**THE PROBLEM**
Which lines of the entries below run from the one holding "ATOM 64 C C" to the one holding "ATOM 85 C C", inclusive? Set down exactly those lines and no others.

**DATASET**
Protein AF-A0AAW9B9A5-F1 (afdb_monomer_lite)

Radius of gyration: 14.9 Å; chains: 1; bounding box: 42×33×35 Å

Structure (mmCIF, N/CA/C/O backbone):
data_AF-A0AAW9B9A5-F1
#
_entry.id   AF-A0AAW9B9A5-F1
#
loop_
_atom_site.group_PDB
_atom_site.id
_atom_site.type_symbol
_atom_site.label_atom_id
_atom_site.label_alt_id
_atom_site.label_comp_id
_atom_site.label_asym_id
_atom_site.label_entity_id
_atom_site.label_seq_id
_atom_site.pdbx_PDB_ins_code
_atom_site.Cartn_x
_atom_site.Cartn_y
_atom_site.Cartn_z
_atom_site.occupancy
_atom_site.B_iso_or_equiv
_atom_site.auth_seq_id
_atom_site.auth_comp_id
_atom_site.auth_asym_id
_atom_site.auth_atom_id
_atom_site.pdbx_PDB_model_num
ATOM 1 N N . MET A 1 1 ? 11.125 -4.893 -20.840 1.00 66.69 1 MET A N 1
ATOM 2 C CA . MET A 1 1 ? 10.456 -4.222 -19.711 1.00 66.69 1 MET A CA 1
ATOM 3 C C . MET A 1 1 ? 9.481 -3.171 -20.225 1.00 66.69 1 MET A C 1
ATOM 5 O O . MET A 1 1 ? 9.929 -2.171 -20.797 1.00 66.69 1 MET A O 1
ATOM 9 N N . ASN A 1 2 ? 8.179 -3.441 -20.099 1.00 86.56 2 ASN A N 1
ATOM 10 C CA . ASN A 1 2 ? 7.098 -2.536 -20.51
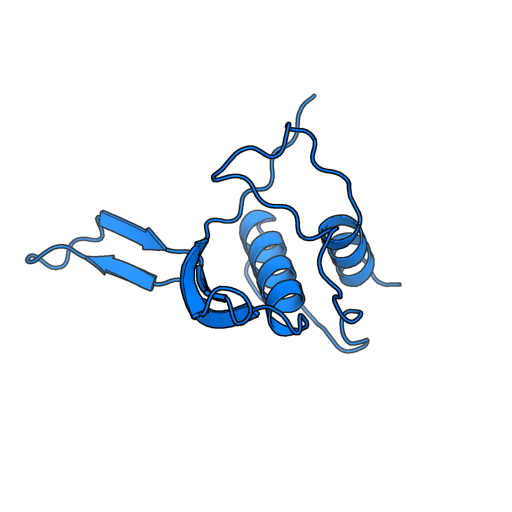5 1.00 86.56 2 ASN A CA 1
ATOM 11 C C . ASN A 1 2 ? 6.979 -1.330 -19.548 1.00 86.56 2 ASN A C 1
ATOM 13 O O . ASN A 1 2 ? 7.703 -1.253 -18.554 1.00 86.56 2 ASN A O 1
ATOM 17 N N . GLN A 1 3 ? 6.127 -0.347 -19.860 1.00 88.19 3 GLN A N 1
ATOM 18 C CA . GLN A 1 3 ? 5.988 0.861 -19.027 1.00 88.19 3 GLN A CA 1
ATOM 19 C C . GLN A 1 3 ? 5.510 0.544 -17.601 1.00 88.19 3 GLN A C 1
ATOM 21 O O . GLN A 1 3 ? 6.031 1.123 -16.651 1.00 88.19 3 GLN A O 1
ATOM 26 N N . LEU A 1 4 ? 4.585 -0.409 -17.456 1.00 92.44 4 LEU A N 1
ATOM 27 C CA . LEU A 1 4 ? 4.033 -0.835 -16.171 1.00 92.44 4 LEU A CA 1
ATOM 28 C C . LEU A 1 4 ? 5.114 -1.427 -15.255 1.00 92.44 4 LEU A C 1
ATOM 30 O O . LEU A 1 4 ? 5.252 -1.010 -14.112 1.00 92.44 4 LEU A O 1
ATOM 34 N N . GLN A 1 5 ? 5.949 -2.320 -15.789 1.00 92.44 5 GLN A N 1
ATOM 35 C CA . GLN A 1 5 ? 7.071 -2.927 -15.071 1.00 92.44 5 GLN A CA 1
ATOM 36 C C . GLN A 1 5 ? 8.115 -1.892 -14.643 1.00 92.44 5 GLN A C 1
ATOM 38 O O . GLN A 1 5 ? 8.655 -1.987 -13.546 1.00 92.44 5 GLN A O 1
ATOM 43 N N . ARG A 1 6 ? 8.396 -0.888 -15.487 1.00 92.56 6 ARG A N 1
ATOM 44 C CA . ARG A 1 6 ? 9.306 0.207 -15.113 1.00 92.56 6 ARG A CA 1
ATOM 45 C C . ARG A 1 6 ? 8.744 1.02
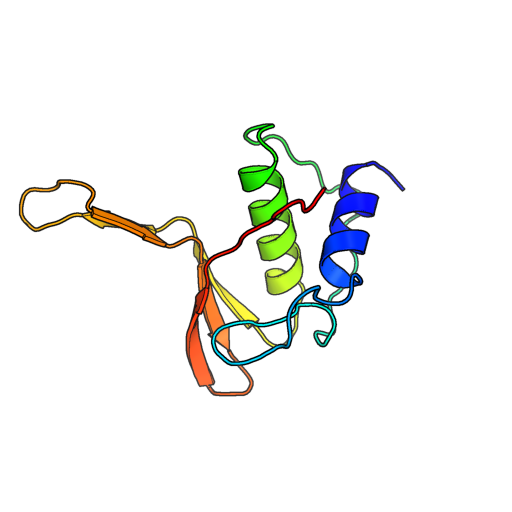4 -13.954 1.00 92.56 6 ARG A C 1
ATOM 47 O O . ARG A 1 6 ? 9.500 1.370 -13.053 1.00 92.56 6 ARG A O 1
ATOM 54 N N . LEU A 1 7 ? 7.444 1.325 -13.982 1.00 94.00 7 LEU A N 1
ATOM 55 C CA . LEU A 1 7 ? 6.792 2.059 -12.901 1.00 94.00 7 LEU A CA 1
ATOM 56 C C . LEU A 1 7 ? 6.756 1.230 -11.615 1.00 94.00 7 LEU A C 1
ATOM 58 O O . LEU A 1 7 ? 7.109 1.752 -10.568 1.00 94.00 7 LEU A O 1
ATOM 62 N N . TYR A 1 8 ? 6.419 -0.057 -11.696 1.00 95.06 8 TYR A N 1
ATOM 63 C CA . TYR A 1 8 ? 6.459 -0.966 -10.550 1.00 95.06 8 TYR A CA 1
ATOM 64 C C . TYR A 1 8 ? 7.853 -1.036 -9.929 1.00 95.06 8 TYR A C 1
ATOM 66 O O . TYR A 1 8 ? 7.995 -0.834 -8.730 1.00 95.06 8 TYR A O 1
ATOM 74 N N . GLN A 1 9 ? 8.891 -1.231 -10.750 1.00 93.81 9 GLN A N 1
ATOM 75 C CA . GLN A 1 9 ? 10.268 -1.234 -10.267 1.00 93.81 9 GLN A CA 1
ATOM 76 C C . GLN A 1 9 ? 10.611 0.087 -9.574 1.00 93.81 9 GLN A C 1
ATOM 78 O O . GLN A 1 9 ? 11.181 0.071 -8.489 1.00 93.81 9 GLN A O 1
ATOM 83 N N . TRP A 1 10 ? 10.234 1.221 -10.172 1.00 93.00 10 TRP A N 1
ATOM 84 C CA . TRP A 1 10 ? 10.437 2.530 -9.559 1.00 93.00 10 TRP A CA 1
ATOM 85 C C . TRP A 1 10 ? 9.720 2.645 -8.204 1.00 93.00 10 TRP A C 1
ATOM 87 O O . TRP A 1 10 ? 10.334 3.119 -7.257 1.00 93.00 10 TRP A O 1
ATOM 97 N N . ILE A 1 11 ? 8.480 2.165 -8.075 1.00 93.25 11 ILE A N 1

**ANSWER SECTION**
ATOM 64 C C . TYR A 1 8 ? 7.853 -1.036 -9.929 1.00 95.06 8 TYR A C 1
ATOM 66 O O . TYR A 1 8 ? 7.995 -0.834 -8.730 1.00 95.06 8 TYR A O 1
ATOM 74 N N . GLN A 1 9 ? 8.891 -1.231 -10.750 1.00 93.81 9 GLN A N 1
ATOM 75 C CA . GLN A 1 9 ? 10.268 -1.234 -10.267 1.00 93.81 9 GLN A CA 1
ATOM 76 C C . GLN A 1 9 ? 10.611 0.087 -9.574 1.00 93.81 9 GLN A C 1
ATOM 78 O O . GLN A 1 9 ? 11.181 0.071 -8.489 1.00 93.81 9 GLN A O 1
ATOM 83 N N . TRP A 1 10 ? 10.234 1.221 -10.172 1.00 93.00 10 TRP A N 1
ATOM 84 C CA . TRP A 1 10 ? 10.437 2.530 -9.559 1.00 93.00 10 TRP A CA 1
ATOM 85 C C . TRP A 1 10 ? 9.720 2.645 -8.204 1.00 93.00 10 TRP A C 1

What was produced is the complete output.